- Born: March 28, 2002 (age 24) Henderson, Kentucky, U.S.
- Education: Midway University
- Known for: Reproductive freedom advocacy

= Hadley Duvall =

American reproductive freedom advocate

Hadley Duvall (born March 28, 2002) is an American activist who advocates for reproductive freedom and abortion rights.

== Early life and education ==
Duvall was born in Henderson, Kentucky, and grew up in Owensboro. Her stepfather impregnated her when she was 12 after several years of rape and abuse. She miscarried and kept the pregnancy secret for a decade until the 2022 Dobbs v. Jackson Supreme Court decision overturning Roe v. Wade, which prompted her to post about her experience on Facebook.
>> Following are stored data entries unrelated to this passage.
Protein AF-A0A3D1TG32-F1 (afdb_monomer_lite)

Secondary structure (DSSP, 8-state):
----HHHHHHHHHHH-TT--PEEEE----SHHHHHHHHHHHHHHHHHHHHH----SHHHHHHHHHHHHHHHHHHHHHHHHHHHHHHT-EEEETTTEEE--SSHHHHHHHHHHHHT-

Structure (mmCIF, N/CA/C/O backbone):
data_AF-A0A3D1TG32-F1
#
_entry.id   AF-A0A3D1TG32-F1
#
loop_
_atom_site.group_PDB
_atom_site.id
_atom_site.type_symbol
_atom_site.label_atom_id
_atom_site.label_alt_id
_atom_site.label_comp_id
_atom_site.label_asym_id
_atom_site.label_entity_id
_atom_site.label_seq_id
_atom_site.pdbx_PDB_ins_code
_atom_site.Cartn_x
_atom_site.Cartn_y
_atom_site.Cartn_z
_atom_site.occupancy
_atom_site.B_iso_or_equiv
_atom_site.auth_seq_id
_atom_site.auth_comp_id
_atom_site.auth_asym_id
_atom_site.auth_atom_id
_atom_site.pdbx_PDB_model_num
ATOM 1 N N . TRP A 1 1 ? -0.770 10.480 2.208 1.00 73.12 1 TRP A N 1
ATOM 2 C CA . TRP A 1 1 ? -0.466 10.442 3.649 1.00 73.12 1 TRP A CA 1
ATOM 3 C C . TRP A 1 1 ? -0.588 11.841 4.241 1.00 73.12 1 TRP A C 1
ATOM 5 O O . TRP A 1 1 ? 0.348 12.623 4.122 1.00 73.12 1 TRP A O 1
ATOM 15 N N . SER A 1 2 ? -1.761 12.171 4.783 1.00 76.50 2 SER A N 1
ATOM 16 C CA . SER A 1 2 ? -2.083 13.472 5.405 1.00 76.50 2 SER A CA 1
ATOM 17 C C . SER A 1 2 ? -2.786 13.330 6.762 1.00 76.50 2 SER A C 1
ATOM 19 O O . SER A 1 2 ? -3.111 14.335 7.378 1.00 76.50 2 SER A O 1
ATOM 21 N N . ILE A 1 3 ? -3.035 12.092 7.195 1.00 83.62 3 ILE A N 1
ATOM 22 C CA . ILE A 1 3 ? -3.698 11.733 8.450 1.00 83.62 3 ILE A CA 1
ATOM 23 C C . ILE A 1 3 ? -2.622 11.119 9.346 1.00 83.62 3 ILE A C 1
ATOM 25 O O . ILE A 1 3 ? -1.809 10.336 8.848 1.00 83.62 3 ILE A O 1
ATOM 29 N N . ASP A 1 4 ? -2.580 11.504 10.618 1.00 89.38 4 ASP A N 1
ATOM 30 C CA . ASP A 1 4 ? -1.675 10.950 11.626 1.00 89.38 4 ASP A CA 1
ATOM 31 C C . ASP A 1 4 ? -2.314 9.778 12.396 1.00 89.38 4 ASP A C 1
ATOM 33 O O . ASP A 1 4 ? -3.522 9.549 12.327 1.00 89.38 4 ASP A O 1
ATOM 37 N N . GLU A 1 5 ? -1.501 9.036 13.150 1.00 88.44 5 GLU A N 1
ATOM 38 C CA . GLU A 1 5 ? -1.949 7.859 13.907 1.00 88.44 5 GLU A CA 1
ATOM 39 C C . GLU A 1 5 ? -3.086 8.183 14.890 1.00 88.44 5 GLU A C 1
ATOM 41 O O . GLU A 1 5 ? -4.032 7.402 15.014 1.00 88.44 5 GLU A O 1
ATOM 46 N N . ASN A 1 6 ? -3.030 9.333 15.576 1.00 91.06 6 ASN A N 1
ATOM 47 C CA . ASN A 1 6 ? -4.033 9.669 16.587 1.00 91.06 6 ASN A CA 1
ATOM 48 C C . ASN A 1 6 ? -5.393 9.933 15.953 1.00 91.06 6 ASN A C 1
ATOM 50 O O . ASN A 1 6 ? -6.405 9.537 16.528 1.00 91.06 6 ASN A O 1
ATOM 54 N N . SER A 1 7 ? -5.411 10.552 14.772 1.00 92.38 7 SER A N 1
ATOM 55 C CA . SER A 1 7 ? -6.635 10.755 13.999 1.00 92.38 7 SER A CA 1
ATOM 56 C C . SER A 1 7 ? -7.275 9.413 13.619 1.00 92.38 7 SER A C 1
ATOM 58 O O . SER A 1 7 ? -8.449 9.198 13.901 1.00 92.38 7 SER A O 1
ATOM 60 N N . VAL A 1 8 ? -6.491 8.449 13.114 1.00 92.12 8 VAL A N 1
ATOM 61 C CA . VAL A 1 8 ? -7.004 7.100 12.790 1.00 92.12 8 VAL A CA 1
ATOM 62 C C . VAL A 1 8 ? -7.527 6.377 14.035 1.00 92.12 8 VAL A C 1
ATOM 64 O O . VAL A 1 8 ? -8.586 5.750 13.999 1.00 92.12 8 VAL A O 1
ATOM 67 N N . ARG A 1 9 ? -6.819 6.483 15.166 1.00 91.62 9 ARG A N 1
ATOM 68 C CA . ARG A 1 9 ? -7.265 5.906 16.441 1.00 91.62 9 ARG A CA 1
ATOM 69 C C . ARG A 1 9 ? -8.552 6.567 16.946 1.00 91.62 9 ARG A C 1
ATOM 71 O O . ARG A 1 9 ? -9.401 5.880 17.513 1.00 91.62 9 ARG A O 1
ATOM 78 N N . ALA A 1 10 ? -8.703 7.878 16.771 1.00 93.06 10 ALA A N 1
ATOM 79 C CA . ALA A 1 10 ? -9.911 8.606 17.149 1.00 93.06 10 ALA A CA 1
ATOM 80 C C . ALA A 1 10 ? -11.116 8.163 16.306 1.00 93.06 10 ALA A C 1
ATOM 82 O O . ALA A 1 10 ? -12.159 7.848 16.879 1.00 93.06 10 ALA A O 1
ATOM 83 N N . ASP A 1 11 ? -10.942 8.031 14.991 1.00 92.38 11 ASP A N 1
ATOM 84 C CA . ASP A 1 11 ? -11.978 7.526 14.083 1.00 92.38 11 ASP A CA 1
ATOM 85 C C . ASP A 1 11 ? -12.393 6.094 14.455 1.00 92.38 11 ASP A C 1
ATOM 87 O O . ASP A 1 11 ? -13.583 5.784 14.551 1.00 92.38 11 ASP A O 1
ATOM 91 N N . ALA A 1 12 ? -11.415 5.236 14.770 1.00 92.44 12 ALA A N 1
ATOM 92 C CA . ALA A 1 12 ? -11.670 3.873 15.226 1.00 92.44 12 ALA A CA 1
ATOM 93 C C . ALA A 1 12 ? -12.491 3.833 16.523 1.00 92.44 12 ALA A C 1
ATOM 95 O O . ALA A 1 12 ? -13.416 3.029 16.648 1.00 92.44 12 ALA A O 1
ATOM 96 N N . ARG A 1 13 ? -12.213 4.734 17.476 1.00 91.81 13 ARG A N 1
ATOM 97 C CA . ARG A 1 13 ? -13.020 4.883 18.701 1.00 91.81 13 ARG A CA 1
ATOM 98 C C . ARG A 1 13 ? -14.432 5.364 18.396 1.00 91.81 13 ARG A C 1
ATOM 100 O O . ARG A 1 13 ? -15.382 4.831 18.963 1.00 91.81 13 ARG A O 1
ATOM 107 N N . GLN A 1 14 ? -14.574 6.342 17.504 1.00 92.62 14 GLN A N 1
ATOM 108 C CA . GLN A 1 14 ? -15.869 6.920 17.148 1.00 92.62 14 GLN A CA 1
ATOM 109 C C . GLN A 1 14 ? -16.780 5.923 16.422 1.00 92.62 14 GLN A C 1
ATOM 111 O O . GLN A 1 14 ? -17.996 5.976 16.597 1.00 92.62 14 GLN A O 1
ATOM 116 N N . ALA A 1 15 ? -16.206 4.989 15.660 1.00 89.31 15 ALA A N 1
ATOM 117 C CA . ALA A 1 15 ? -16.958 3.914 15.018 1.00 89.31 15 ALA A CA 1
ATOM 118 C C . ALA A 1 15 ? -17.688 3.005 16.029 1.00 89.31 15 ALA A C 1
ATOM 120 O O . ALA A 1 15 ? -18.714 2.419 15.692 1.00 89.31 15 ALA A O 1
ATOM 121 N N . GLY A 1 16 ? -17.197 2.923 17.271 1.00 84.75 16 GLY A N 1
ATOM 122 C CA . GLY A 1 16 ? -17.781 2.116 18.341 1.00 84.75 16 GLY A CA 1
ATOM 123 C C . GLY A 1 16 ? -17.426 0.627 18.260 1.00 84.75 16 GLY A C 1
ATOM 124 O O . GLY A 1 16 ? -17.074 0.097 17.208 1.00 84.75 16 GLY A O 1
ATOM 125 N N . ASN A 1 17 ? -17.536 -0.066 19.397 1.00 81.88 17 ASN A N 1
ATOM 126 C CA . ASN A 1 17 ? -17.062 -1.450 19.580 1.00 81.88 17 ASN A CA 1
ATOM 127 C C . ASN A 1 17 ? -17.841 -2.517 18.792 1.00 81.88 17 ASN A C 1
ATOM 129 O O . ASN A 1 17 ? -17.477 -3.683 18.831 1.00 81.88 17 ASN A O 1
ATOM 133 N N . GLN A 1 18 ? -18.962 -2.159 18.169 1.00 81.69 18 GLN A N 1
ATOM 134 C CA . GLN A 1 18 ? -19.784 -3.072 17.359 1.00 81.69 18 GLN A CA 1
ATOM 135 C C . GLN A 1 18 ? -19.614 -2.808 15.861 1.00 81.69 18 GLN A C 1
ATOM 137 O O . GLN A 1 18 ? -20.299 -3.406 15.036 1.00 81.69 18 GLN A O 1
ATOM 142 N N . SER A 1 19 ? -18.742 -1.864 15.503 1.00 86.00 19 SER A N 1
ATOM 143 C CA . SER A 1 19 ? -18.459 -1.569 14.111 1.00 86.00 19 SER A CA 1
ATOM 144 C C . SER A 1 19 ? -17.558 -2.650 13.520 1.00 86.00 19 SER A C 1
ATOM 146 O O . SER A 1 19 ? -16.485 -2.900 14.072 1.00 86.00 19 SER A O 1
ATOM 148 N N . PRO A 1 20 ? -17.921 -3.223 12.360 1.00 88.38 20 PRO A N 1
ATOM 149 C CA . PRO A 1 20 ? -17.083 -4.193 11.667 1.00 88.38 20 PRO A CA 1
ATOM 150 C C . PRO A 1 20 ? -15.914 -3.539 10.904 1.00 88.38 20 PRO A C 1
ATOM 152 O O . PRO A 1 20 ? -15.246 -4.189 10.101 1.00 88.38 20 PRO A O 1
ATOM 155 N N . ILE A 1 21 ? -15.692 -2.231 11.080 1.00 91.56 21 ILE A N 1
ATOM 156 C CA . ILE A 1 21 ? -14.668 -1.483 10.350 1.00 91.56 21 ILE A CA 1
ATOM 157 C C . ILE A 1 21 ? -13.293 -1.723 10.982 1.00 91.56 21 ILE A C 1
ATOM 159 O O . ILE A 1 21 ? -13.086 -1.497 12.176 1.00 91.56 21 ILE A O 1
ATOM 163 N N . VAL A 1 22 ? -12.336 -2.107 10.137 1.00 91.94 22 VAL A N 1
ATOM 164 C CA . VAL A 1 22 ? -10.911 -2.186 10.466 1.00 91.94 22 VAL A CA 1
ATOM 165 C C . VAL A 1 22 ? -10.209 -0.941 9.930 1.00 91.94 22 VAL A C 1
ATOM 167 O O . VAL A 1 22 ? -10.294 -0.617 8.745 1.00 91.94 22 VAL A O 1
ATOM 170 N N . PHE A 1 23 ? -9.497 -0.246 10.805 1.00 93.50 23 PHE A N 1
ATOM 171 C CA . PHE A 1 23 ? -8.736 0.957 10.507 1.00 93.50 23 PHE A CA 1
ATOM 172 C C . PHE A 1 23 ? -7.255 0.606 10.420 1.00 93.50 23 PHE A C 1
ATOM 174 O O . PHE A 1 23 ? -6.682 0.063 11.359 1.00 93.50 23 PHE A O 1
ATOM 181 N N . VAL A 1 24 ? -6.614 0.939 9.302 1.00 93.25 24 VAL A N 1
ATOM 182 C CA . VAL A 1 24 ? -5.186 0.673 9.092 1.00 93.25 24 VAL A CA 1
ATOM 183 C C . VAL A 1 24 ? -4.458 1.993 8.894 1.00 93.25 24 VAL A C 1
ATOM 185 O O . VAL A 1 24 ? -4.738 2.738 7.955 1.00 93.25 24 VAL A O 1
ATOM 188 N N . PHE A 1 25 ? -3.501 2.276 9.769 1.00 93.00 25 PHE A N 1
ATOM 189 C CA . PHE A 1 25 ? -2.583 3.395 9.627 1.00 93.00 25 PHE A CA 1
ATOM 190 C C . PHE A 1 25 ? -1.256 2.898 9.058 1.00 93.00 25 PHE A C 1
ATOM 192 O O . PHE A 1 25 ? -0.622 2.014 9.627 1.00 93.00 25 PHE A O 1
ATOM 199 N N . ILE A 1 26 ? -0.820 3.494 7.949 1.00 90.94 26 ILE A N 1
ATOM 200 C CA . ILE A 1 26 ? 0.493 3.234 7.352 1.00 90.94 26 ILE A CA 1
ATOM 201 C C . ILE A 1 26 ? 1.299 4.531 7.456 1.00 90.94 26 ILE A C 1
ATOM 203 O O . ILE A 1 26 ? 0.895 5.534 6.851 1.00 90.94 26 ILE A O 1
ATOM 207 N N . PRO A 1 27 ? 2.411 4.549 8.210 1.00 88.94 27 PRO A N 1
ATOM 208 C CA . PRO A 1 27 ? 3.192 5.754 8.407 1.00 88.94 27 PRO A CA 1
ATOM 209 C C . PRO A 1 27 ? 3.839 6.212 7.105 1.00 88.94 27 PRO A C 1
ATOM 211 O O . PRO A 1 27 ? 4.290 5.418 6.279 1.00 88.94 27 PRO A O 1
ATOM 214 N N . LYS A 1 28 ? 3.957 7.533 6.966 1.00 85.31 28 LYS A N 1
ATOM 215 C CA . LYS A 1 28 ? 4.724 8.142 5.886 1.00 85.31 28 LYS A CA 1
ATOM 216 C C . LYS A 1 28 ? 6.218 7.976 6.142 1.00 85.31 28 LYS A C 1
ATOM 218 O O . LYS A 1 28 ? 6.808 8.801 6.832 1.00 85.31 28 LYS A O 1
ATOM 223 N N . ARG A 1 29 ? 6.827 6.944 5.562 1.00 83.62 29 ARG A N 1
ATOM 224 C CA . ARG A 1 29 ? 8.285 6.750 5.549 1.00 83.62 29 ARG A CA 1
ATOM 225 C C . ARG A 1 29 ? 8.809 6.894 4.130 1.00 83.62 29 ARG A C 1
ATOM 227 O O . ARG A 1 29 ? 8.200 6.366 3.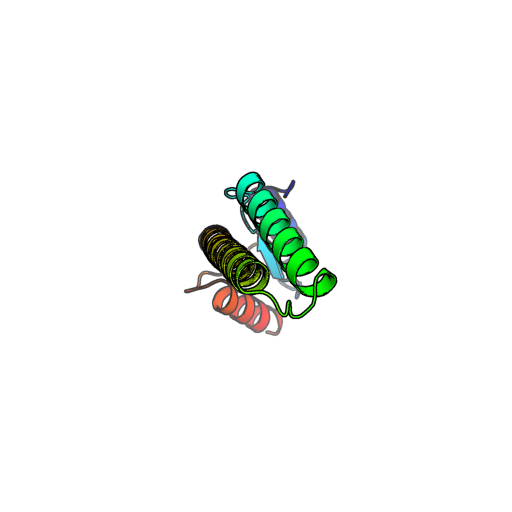205 1.00 83.62 29 ARG A O 1
ATOM 234 N N . SER A 1 30 ? 9.869 7.686 3.965 1.00 84.06 30 SER A N 1
ATOM 235 C CA . SER A 1 30 ? 10.634 7.805 2.712 1.00 84.06 30 SER A CA 1
ATOM 236 C C . SER A 1 30 ? 9.772 7.977 1.446 1.00 84.06 30 SER A C 1
ATOM 238 O O . SER A 1 30 ? 10.058 7.428 0.387 1.00 84.06 30 SER A O 1
ATOM 240 N N . ALA A 1 31 ? 8.671 8.734 1.547 1.00 83.44 31 ALA A N 1
ATOM 241 C CA . ALA A 1 31 ? 7.654 8.808 0.491 1.00 83.44 31 ALA A CA 1
ATOM 242 C C . ALA A 1 31 ? 8.178 9.387 -0.824 1.00 83.44 31 ALA A C 1
ATOM 244 O O . ALA A 1 31 ? 7.715 9.006 -1.900 1.00 83.44 31 ALA A O 1
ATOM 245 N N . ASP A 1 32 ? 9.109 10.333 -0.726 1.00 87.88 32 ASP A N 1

In 2024, Duvall graduated from Midway University with a degree in psychology with a focus on alcohol and drug counseling.

== Activism ==
Duvall was featured in an ad for Andy Beshear's 2023 gubernatorial reelection campaign that went viral and was widely credited by Republican leaders for helping Beshear win.

Duvall also spoke of her experience onstage at the 2024 Democratic National Convention. In her speech, she cited Donald Trump's remarks calling abortion bans "a beautiful thing" and asked, "What is so beautiful about a child having to carry her parent's child?" Duvall later appeared in an ad for Kamala Harris's presidential campaign.